Jim Kendall, Jack Cole, Cynthia Charlebois, and Chris Brown
The Gold Sniffer is a portable device that analyzes high resolution digital images of the surface of an unpolished mineral sample, such as drill core or a grab sample cut by a diamond saw, to detect gold particles as small as 1.6 microns as shown in Figure 1. It does this by determining which pixels have the colour of the gold alloy in a particular deposit, and then using a spatial algorithm to detect the edges of the gold particles. it uses the fractional coverage of gold in the imaged area to estimate the local gold grade. Averaging the local gold grades for typically 10 to 30 measurements provides an estimate of the gold grade of the sample. It requires 90 seconds to perform a measurement. The Gold Sniffer detects minerals in the same fashion as gold, by seeking the colour of a mineral as it is found in a particular deposit and using a spatial algorithm to detect the edges of the mineral particles. The Gold Sniffer, shown in Figure 1, consists of a digital camera, macro lens, a light source that illuminates uniformly at micron dimensions across the visible spectrum, a stage to position the measurement sample, and software that processes the digital image to identify gold and mineral particles, and display the results.
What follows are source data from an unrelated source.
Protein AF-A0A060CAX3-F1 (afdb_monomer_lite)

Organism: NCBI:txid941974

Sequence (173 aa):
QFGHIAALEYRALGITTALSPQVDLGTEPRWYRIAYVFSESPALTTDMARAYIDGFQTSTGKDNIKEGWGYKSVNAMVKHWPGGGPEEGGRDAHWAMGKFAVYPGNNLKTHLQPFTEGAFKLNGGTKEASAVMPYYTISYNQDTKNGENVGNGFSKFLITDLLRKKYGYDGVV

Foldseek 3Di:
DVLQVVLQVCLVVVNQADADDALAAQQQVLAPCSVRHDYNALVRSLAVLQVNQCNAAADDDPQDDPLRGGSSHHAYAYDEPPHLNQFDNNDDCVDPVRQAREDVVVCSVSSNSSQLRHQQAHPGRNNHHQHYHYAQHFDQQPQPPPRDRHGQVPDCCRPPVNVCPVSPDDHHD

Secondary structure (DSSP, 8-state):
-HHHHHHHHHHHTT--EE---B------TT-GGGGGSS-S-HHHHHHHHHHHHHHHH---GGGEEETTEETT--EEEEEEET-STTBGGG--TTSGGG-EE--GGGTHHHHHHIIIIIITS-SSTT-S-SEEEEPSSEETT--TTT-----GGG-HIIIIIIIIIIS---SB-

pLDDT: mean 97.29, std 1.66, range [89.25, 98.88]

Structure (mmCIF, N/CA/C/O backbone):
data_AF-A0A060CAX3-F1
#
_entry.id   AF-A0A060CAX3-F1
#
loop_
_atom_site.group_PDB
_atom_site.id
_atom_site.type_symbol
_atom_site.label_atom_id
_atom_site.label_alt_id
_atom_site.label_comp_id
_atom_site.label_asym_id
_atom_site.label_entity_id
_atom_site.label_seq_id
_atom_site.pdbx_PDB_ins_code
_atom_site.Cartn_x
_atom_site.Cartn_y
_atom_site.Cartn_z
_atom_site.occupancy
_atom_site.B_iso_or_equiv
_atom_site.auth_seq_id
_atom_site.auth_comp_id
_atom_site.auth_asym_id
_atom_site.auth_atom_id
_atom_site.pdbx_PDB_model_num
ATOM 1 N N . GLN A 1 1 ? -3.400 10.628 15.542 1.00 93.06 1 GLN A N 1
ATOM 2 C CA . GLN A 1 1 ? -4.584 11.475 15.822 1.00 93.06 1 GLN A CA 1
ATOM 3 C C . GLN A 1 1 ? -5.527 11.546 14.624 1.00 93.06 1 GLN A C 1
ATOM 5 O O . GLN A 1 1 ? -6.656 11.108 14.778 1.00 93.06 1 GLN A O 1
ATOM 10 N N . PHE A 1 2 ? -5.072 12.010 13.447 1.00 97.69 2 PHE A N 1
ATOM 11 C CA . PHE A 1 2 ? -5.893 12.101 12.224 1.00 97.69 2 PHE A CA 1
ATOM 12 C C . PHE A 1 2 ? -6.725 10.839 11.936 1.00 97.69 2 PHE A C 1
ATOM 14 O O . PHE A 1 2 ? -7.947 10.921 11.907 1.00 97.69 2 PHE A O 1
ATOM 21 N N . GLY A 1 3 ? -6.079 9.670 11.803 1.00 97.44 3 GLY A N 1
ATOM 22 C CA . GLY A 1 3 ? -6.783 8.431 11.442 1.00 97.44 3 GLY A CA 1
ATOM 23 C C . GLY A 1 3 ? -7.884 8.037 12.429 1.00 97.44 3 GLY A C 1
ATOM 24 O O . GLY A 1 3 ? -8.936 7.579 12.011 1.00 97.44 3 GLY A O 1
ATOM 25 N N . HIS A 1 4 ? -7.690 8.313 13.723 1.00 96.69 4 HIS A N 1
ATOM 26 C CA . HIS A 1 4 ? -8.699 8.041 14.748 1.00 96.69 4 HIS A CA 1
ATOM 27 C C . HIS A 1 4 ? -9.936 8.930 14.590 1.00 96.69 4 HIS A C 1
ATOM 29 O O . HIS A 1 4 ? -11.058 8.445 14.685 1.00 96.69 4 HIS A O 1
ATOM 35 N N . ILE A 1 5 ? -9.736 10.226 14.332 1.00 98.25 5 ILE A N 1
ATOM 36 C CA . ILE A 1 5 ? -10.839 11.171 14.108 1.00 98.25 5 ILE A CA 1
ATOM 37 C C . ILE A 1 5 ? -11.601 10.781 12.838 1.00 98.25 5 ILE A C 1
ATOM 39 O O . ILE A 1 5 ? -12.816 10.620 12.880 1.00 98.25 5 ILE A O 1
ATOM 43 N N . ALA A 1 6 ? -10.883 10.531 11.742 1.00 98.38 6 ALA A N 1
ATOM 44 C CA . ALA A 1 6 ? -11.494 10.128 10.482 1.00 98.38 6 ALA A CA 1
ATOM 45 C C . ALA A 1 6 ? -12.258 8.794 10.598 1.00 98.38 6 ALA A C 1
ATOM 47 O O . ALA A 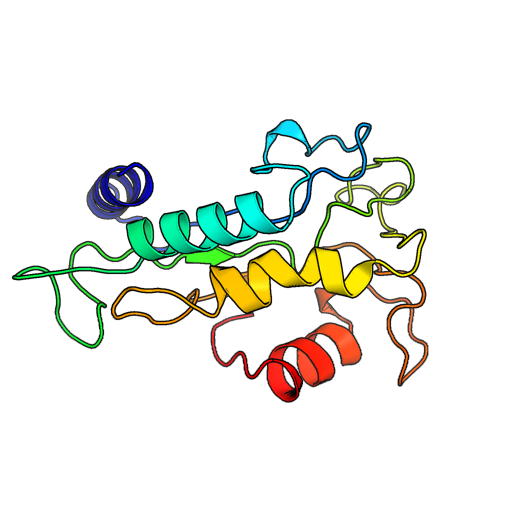1 6 ? -13.345 8.663 10.043 1.00 98.38 6 ALA A O 1
ATOM 48 N N . ALA A 1 7 ? -11.750 7.821 11.363 1.00 98.38 7 ALA A N 1
ATOM 49 C CA . ALA A 1 7 ? -12.455 6.565 11.618 1.00 98.38 7 ALA A CA 1
ATOM 50 C C . ALA A 1 7 ? -13.765 6.769 12.385 1.00 98.38 7 ALA A C 1
ATOM 52 O O . ALA A 1 7 ? -14.775 6.153 12.047 1.00 98.38 7 ALA A O 1
ATOM 53 N N . LEU A 1 8 ? -13.776 7.654 13.388 1.00 97.69 8 LEU A N 1
ATOM 54 C CA . LEU A 1 8 ? -14.997 8.007 14.115 1.00 97.69 8 LEU A CA 1
ATOM 55 C C . LEU A 1 8 ? -16.047 8.621 13.184 1.00 97.69 8 LEU A C 1
ATOM 57 O O . LEU A 1 8 ? -17.207 8.216 13.231 1.00 97.69 8 LEU A O 1
ATOM 61 N N . GLU A 1 9 ? -15.637 9.550 12.321 1.00 98.44 9 GLU A N 1
ATOM 62 C CA . GLU A 1 9 ? -16.518 10.168 11.323 1.00 98.44 9 GLU A CA 1
ATOM 63 C C . GLU A 1 9 ? -17.041 9.134 10.317 1.00 98.44 9 GLU A C 1
ATOM 65 O O . GLU A 1 9 ? -18.242 9.068 10.063 1.00 98.44 9 GLU A O 1
ATOM 70 N N . TYR A 1 10 ? -16.171 8.258 9.805 1.00 98.50 10 TYR A N 1
ATOM 71 C CA . TYR A 1 10 ? -16.554 7.185 8.883 1.00 98.50 10 TYR A CA 1
ATOM 72 C C . TYR A 1 10 ? -17.581 6.249 9.521 1.00 98.50 10 TYR A C 1
ATOM 74 O O . TYR A 1 10 ? -18.621 5.971 8.924 1.00 98.50 10 TYR A O 1
ATOM 82 N N . ARG A 1 11 ? -17.343 5.818 10.764 1.00 97.56 11 ARG A N 1
ATOM 83 C CA . ARG A 1 11 ? -18.272 4.956 11.504 1.00 97.56 11 ARG A CA 1
ATOM 84 C C . ARG A 1 11 ? -19.604 5.642 11.781 1.00 97.56 11 ARG A C 1
ATOM 86 O O . ARG A 1 11 ? -20.632 4.980 11.668 1.00 97.56 11 ARG A O 1
ATOM 93 N N . ALA A 1 12 ? -19.604 6.941 12.079 1.00 97.94 12 ALA A N 1
ATOM 94 C CA . ALA A 1 12 ? -20.832 7.717 12.252 1.00 97.94 12 ALA A CA 1
ATOM 95 C C . ALA A 1 12 ? -21.678 7.778 10.966 1.00 97.94 12 ALA A C 1
ATOM 97 O O . ALA A 1 12 ? -22.903 7.825 11.042 1.00 97.94 12 ALA A O 1
ATOM 98 N N . LEU A 1 13 ? -21.036 7.717 9.796 1.00 98.25 13 LEU A N 1
ATOM 99 C CA . LEU A 1 13 ? -21.688 7.676 8.483 1.00 98.25 13 LEU A CA 1
ATOM 100 C C . LEU A 1 13 ? -22.004 6.252 7.989 1.00 98.25 13 LEU A C 1
ATOM 102 O O . LEU A 1 13 ? -22.540 6.089 6.896 1.00 98.25 13 LEU A O 1
ATOM 106 N N . GLY A 1 14 ? -21.659 5.213 8.755 1.00 97.69 14 GLY A N 1
ATOM 107 C CA . GLY A 1 14 ? -21.807 3.816 8.333 1.00 97.69 14 GLY A CA 1
ATOM 108 C C . GLY A 1 14 ? -20.752 3.336 7.326 1.00 97.69 14 GLY A C 1
ATOM 109 O O . GLY A 1 14 ? -20.878 2.239 6.787 1.00 97.69 14 GLY A O 1
ATOM 110 N N . ILE A 1 15 ? -19.695 4.115 7.085 1.00 98.19 15 ILE A N 1
ATOM 111 C CA . ILE A 1 15 ? -18.577 3.741 6.213 1.00 98.19 15 ILE A CA 1
ATOM 112 C C . ILE A 1 15 ? -17.618 2.840 6.998 1.00 98.19 15 ILE A C 1
ATOM 114 O O . ILE A 1 15 ? -17.095 3.212 8.048 1.00 98.19 15 ILE A O 1
ATOM 118 N N . THR A 1 16 ? -17.373 1.634 6.484 1.00 97.00 16 THR A N 1
ATOM 119 C CA . THR A 1 16 ? -16.570 0.606 7.172 1.00 97.00 16 THR A CA 1
ATOM 120 C C . THR A 1 16 ? -15.242 0.299 6.495 1.00 97.00 16 THR A C 1
ATOM 122 O O . THR A 1 16 ? -14.460 -0.496 7.013 1.00 97.00 16 THR A O 1
ATOM 125 N N . THR A 1 17 ? -14.967 0.906 5.343 1.00 98.19 17 THR A N 1
ATOM 126 C CA . THR A 1 17 ? -13.719 0.705 4.604 1.00 98.19 17 THR A CA 1
ATOM 127 C C . THR A 1 17 ? -13.231 2.026 4.042 1.00 98.19 17 THR A C 1
ATOM 129 O O . THR A 1 17 ? -13.963 2.730 3.350 1.00 98.19 17 THR A O 1
ATOM 132 N N . ALA A 1 18 ? -11.983 2.352 4.344 1.00 98.38 18 ALA A N 1
ATOM 133 C CA . ALA A 1 18 ? -11.269 3.474 3.782 1.00 98.38 18 ALA A CA 1
ATOM 134 C C . ALA A 1 18 ? -10.363 2.966 2.656 1.00 98.38 18 ALA A C 1
ATOM 136 O O . ALA A 1 18 ? -9.497 2.117 2.871 1.00 98.38 18 ALA A O 1
ATOM 137 N N . LEU A 1 19 ? -10.551 3.498 1.444 1.00 97.88 19 LEU A N 1
ATOM 138 C CA . LEU A 1 19 ? -9.682 3.222 0.293 1.00 97.88 19 LEU A CA 1
ATOM 139 C C . LEU A 1 19 ? -8.383 4.044 0.390 1.00 97.88 19 LEU A C 1
ATOM 141 O O . LEU A 1 19 ? -8.049 4.824 -0.507 1.00 97.88 19 LEU A O 1
ATOM 145 N N . SER A 1 20 ? -7.705 3.933 1.528 1.00 97.50 20 SER A N 1
ATOM 146 C CA . SER A 1 20 ? -6.550 4.716 1.957 1.00 97.50 20 SER A CA 1
ATOM 147 C C . SER A 1 20 ? -5.774 3.942 3.040 1.00 97.50 20 SER A C 1
ATOM 149 O O . SER A 1 20 ? -6.343 3.061 3.690 1.00 97.50 20 SER A O 1
ATOM 151 N N . PRO A 1 21 ? -4.488 4.265 3.275 1.00 98.19 21 PRO A N 1
ATOM 152 C CA . PRO A 1 21 ? -3.710 5.364 2.695 1.00 98.19 21 PRO A CA 1
ATOM 153 C C . PRO A 1 21 ? -3.088 5.054 1.330 1.00 98.19 21 PRO A C 1
ATOM 155 O O . PRO A 1 21 ? -2.819 3.902 0.994 1.00 98.19 21 PRO A O 1
ATOM 158 N N . GLN A 1 22 ? -2.809 6.117 0.570 1.00 98.31 22 GLN A N 1
ATOM 159 C CA . GLN A 1 22 ? -1.926 6.060 -0.592 1.00 98.31 22 GLN A CA 1
ATOM 160 C C . GLN A 1 22 ? -0.474 6.199 -0.113 1.00 98.31 22 GLN A C 1
ATOM 162 O O . GLN A 1 22 ? -0.049 7.279 0.287 1.00 98.31 22 GLN A O 1
ATOM 167 N N . VAL A 1 23 ? 0.262 5.089 -0.109 1.00 98.69 23 VAL A N 1
ATOM 168 C CA . VAL A 1 23 ? 1.629 4.982 0.441 1.00 98.69 23 VAL A CA 1
ATOM 169 C C . VAL A 1 23 ? 2.693 4.902 -0.648 1.00 98.69 23 VAL A C 1
ATOM 171 O O . VAL A 1 23 ? 3.838 4.539 -0.385 1.00 98.69 23 VAL A O 1
ATOM 174 N N . ASP A 1 24 ? 2.309 5.224 -1.881 1.00 98.50 24 ASP A N 1
ATOM 175 C CA . ASP A 1 24 ? 3.248 5.383 -2.981 1.00 98.50 24 ASP A CA 1
ATOM 176 C C . ASP A 1 24 ? 4.293 6.450 -2.622 1.00 98.50 24 ASP A C 1
ATOM 178 O O . ASP A 1 24 ? 3.991 7.419 -1.927 1.00 98.50 24 ASP A O 1
ATOM 182 N N . LEU A 1 25 ? 5.523 6.295 -3.108 1.00 98.38 25 LEU A N 1
ATOM 183 C CA . LEU A 1 25 ? 6.560 7.311 -2.925 1.00 98.38 25 LEU A CA 1
ATOM 184 C C . LEU A 1 25 ? 6.449 8.390 -4.000 1.00 98.38 25 LEU A C 1
ATOM 186 O O . LEU A 1 25 ? 6.290 8.076 -5.173 1.00 98.38 25 LEU A O 1
ATOM 190 N N . GLY A 1 26 ? 6.601 9.657 -3.630 1.00 97.31 26 GLY A N 1
ATOM 191 C CA . GLY A 1 26 ? 6.594 10.789 -4.565 1.00 97.31 26 GLY A CA 1
ATOM 192 C C . GLY A 1 26 ? 7.889 10.950 -5.368 1.00 97.31 26 GLY A C 1
ATOM 193 O O . GLY A 1 26 ? 8.446 12.036 -5.388 1.00 97.31 26 GLY A O 1
ATOM 194 N N . THR A 1 27 ? 8.407 9.886 -5.986 1.00 96.69 27 THR A N 1
ATOM 195 C CA . THR A 1 27 ? 9.727 9.886 -6.655 1.00 96.69 27 THR A CA 1
ATOM 196 C C . THR A 1 27 ? 9.724 10.465 -8.067 1.00 96.69 27 THR A C 1
ATOM 198 O O . THR A 1 27 ? 10.787 10.768 -8.602 1.00 96.69 27 THR A O 1
ATOM 201 N N . GLU A 1 28 ? 8.555 10.584 -8.695 1.00 96.69 28 GLU A N 1
ATOM 202 C CA . GLU A 1 28 ? 8.395 11.214 -10.004 1.00 96.69 28 GLU A CA 1
ATOM 203 C C . GLU A 1 28 ? 7.662 12.554 -9.833 1.00 96.69 28 GLU A C 1
ATOM 205 O O . GLU A 1 28 ? 6.439 12.564 -9.676 1.00 96.69 28 GLU A O 1
ATOM 210 N N . PRO A 1 29 ? 8.369 13.700 -9.860 1.00 95.81 29 PRO A N 1
ATOM 211 C CA . PRO A 1 29 ? 7.781 15.008 -9.569 1.00 95.81 29 PRO A CA 1
ATOM 212 C C . PRO A 1 29 ? 6.722 15.455 -10.580 1.00 95.81 29 PRO A C 1
ATOM 214 O O . PRO A 1 29 ? 5.907 16.321 -10.270 1.00 95.81 29 PRO A O 1
ATOM 217 N N . ARG A 1 30 ? 6.711 14.877 -11.788 1.00 96.31 30 ARG A N 1
ATOM 218 C CA . ARG A 1 30 ? 5.678 15.152 -12.799 1.00 96.31 30 ARG A CA 1
ATOM 219 C C . ARG A 1 30 ? 4.404 14.347 -12.568 1.00 96.31 30 ARG A C 1
ATOM 221 O O . ARG A 1 30 ? 3.404 14.611 -13.232 1.00 96.31 30 ARG A O 1
ATOM 228 N N . TRP A 1 31 ? 4.440 13.348 -11.684 1.00 96.06 31 TRP A N 1
ATOM 229 C CA . TRP A 1 31 ? 3.316 12.455 -11.469 1.00 96.06 31 TRP A CA 1
ATOM 230 C C . TRP A 1 31 ? 2.117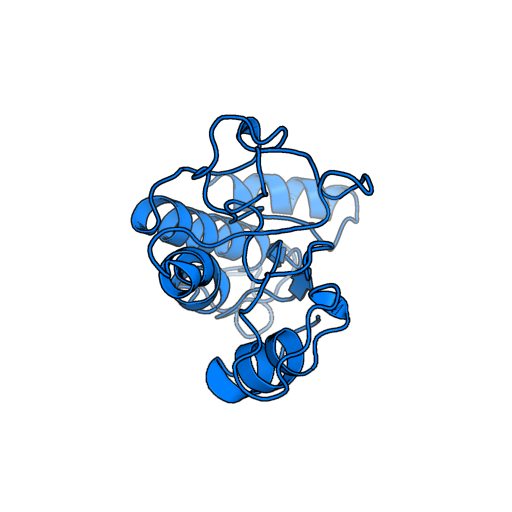 13.216 -10.925 1.00 96.06 31 TRP A C 1
ATOM 232 O O . TRP A 1 31 ? 2.180 13.817 -9.855 1.00 96.06 31 TRP A O 1
ATOM 242 N N . TYR A 1 32 ? 0.996 13.143 -11.644 1.00 89.25 32 TYR A N 1
ATOM 243 C CA . TYR A 1 32 ? -0.230 13.870 -11.301 1.00 89.25 32 TYR A CA 1
ATOM 244 C C . TYR A 1 32 ? -0.676 13.647 -9.849 1.00 89.25 32 TYR A C 1
ATOM 246 O O . TYR A 1 32 ? -1.199 14.549 -9.197 1.00 89.25 32 TYR A O 1
ATOM 254 N N . ARG A 1 33 ? -0.434 12.443 -9.318 1.00 93.31 33 ARG A N 1
ATOM 255 C CA . ARG A 1 33 ? -0.871 12.046 -7.978 1.00 93.31 33 ARG A CA 1
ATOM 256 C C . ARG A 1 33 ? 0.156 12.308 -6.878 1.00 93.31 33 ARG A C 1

The Gold Sniffer was used to measure tailings from a flotation process that concentrates the ore at a gold mine by extracting the sulphide minerals pyrite, chalcopyrite, gelena and sphalerite. The tailings were mixed with epoxy and formed into polished samples with 30 mm diameter. the Gold Sniffer can measure either polished or unpolished mineral samples. since each Gold Sniffer measurement requires an area of 3mm x 4.5mm, it was possible to take 24 measurements from each of the four polished samples. The Gold Sniffer measured the locations and sizes of particles of gold, pyrite, chalcopyrite, gelena and sphalerite as small as 1.6 microns. An example of a Gold Sniffer measurement is shown in Figure 2 with the locations of the gold particles indicated by the red crosses.
The fractional coverage of each picture was used to calculate the local concentration for each mineral. Averaging the 24 local measurements provided an estimate of the gold grade and the concentration of each mineral for each sample (see Table 1).
By observing the mineral particles around each gold particle it was found that 97% of the gold particles were either on, or within 5 microns of a chalcopyrite particle. The remaining 3% of the gold particles were associated with pyrite particles. Based on the close association of gold and chalcopyrite, the gold grade of the tailings was plotted as a function of the chalcopyrite concentration of the tailings, and a straight line was fit to the data, as shown in Figure 3.
The least squares fit line in Figure 3 shows that if more chalcopyrite is extracted from the ore by targeting this mineral in the floatation process, then more gold would be extracted. This could be achieved by optimizing the floatation process for chalcopyrite, rather than using a process that is non-specific that seeks to extract all sulphide minerals such as chalcopyrite, pyrite, sphalerite and galena, as is done at present. The slope of the least squares fit line of 719.72 ppm, provides a guide as to the gain in gold recovery that can be achieved if more chalcopyrite is extracted from the ore in the floatation process. The least squares slope specifies that for each reduction of 0.0138943% in the chalcopyrite concentration in the tailings, there is a 0.1 ppm reduction in the gold tailing grade. Note that 0.1 ppm/ 0.0138943 = 719.72 ppm. The average of the chalcopyrite tailings grade data is 0.121%. Dividing 0.0138943% by 0.121% provides the result that for each 11.5% reduction in the amount of chalcopyrite in the tailings, there is a 0.1 ppm reduction in the gold tailings grade.
A 0.1 ppm reduction in gold tailings grade would increase gold recovery by 0.1 ppm, or in other words 0.1 grams of gold per tonne of ore. If it is assumed that this increase in gold recovery in uniform for the 450,000 tonnes of ore that the mine produces per year, then this would produce an additional 1447 ounces of gold per year. Note that a Troy ounce is equal to 31.1035 grams. However, the gold and sulphide content of the ore is likely variable, so it is important to repeat the Gold Sniffer analysis described in this paper on tailings that result from processing ore from different parts of the mine. It would also be valuable information to adjust the conditions of the floatation process to focus the process on extracting chalcopyrite and use the Gold Sniffer to measure the gold grade in the tailings. If the gold tailings grade is lower when the floatation process is focused on extracting chalcopyriterather than extracting sulphide minerals in general, particularly if this could be used to consistently increase gold recovery. Therefore, this study of floatation process tailings using the Gold Sniffer has defined a set of experiments that, if the results are similar to those presented in this paper, could result in a significant increase in gold recovery.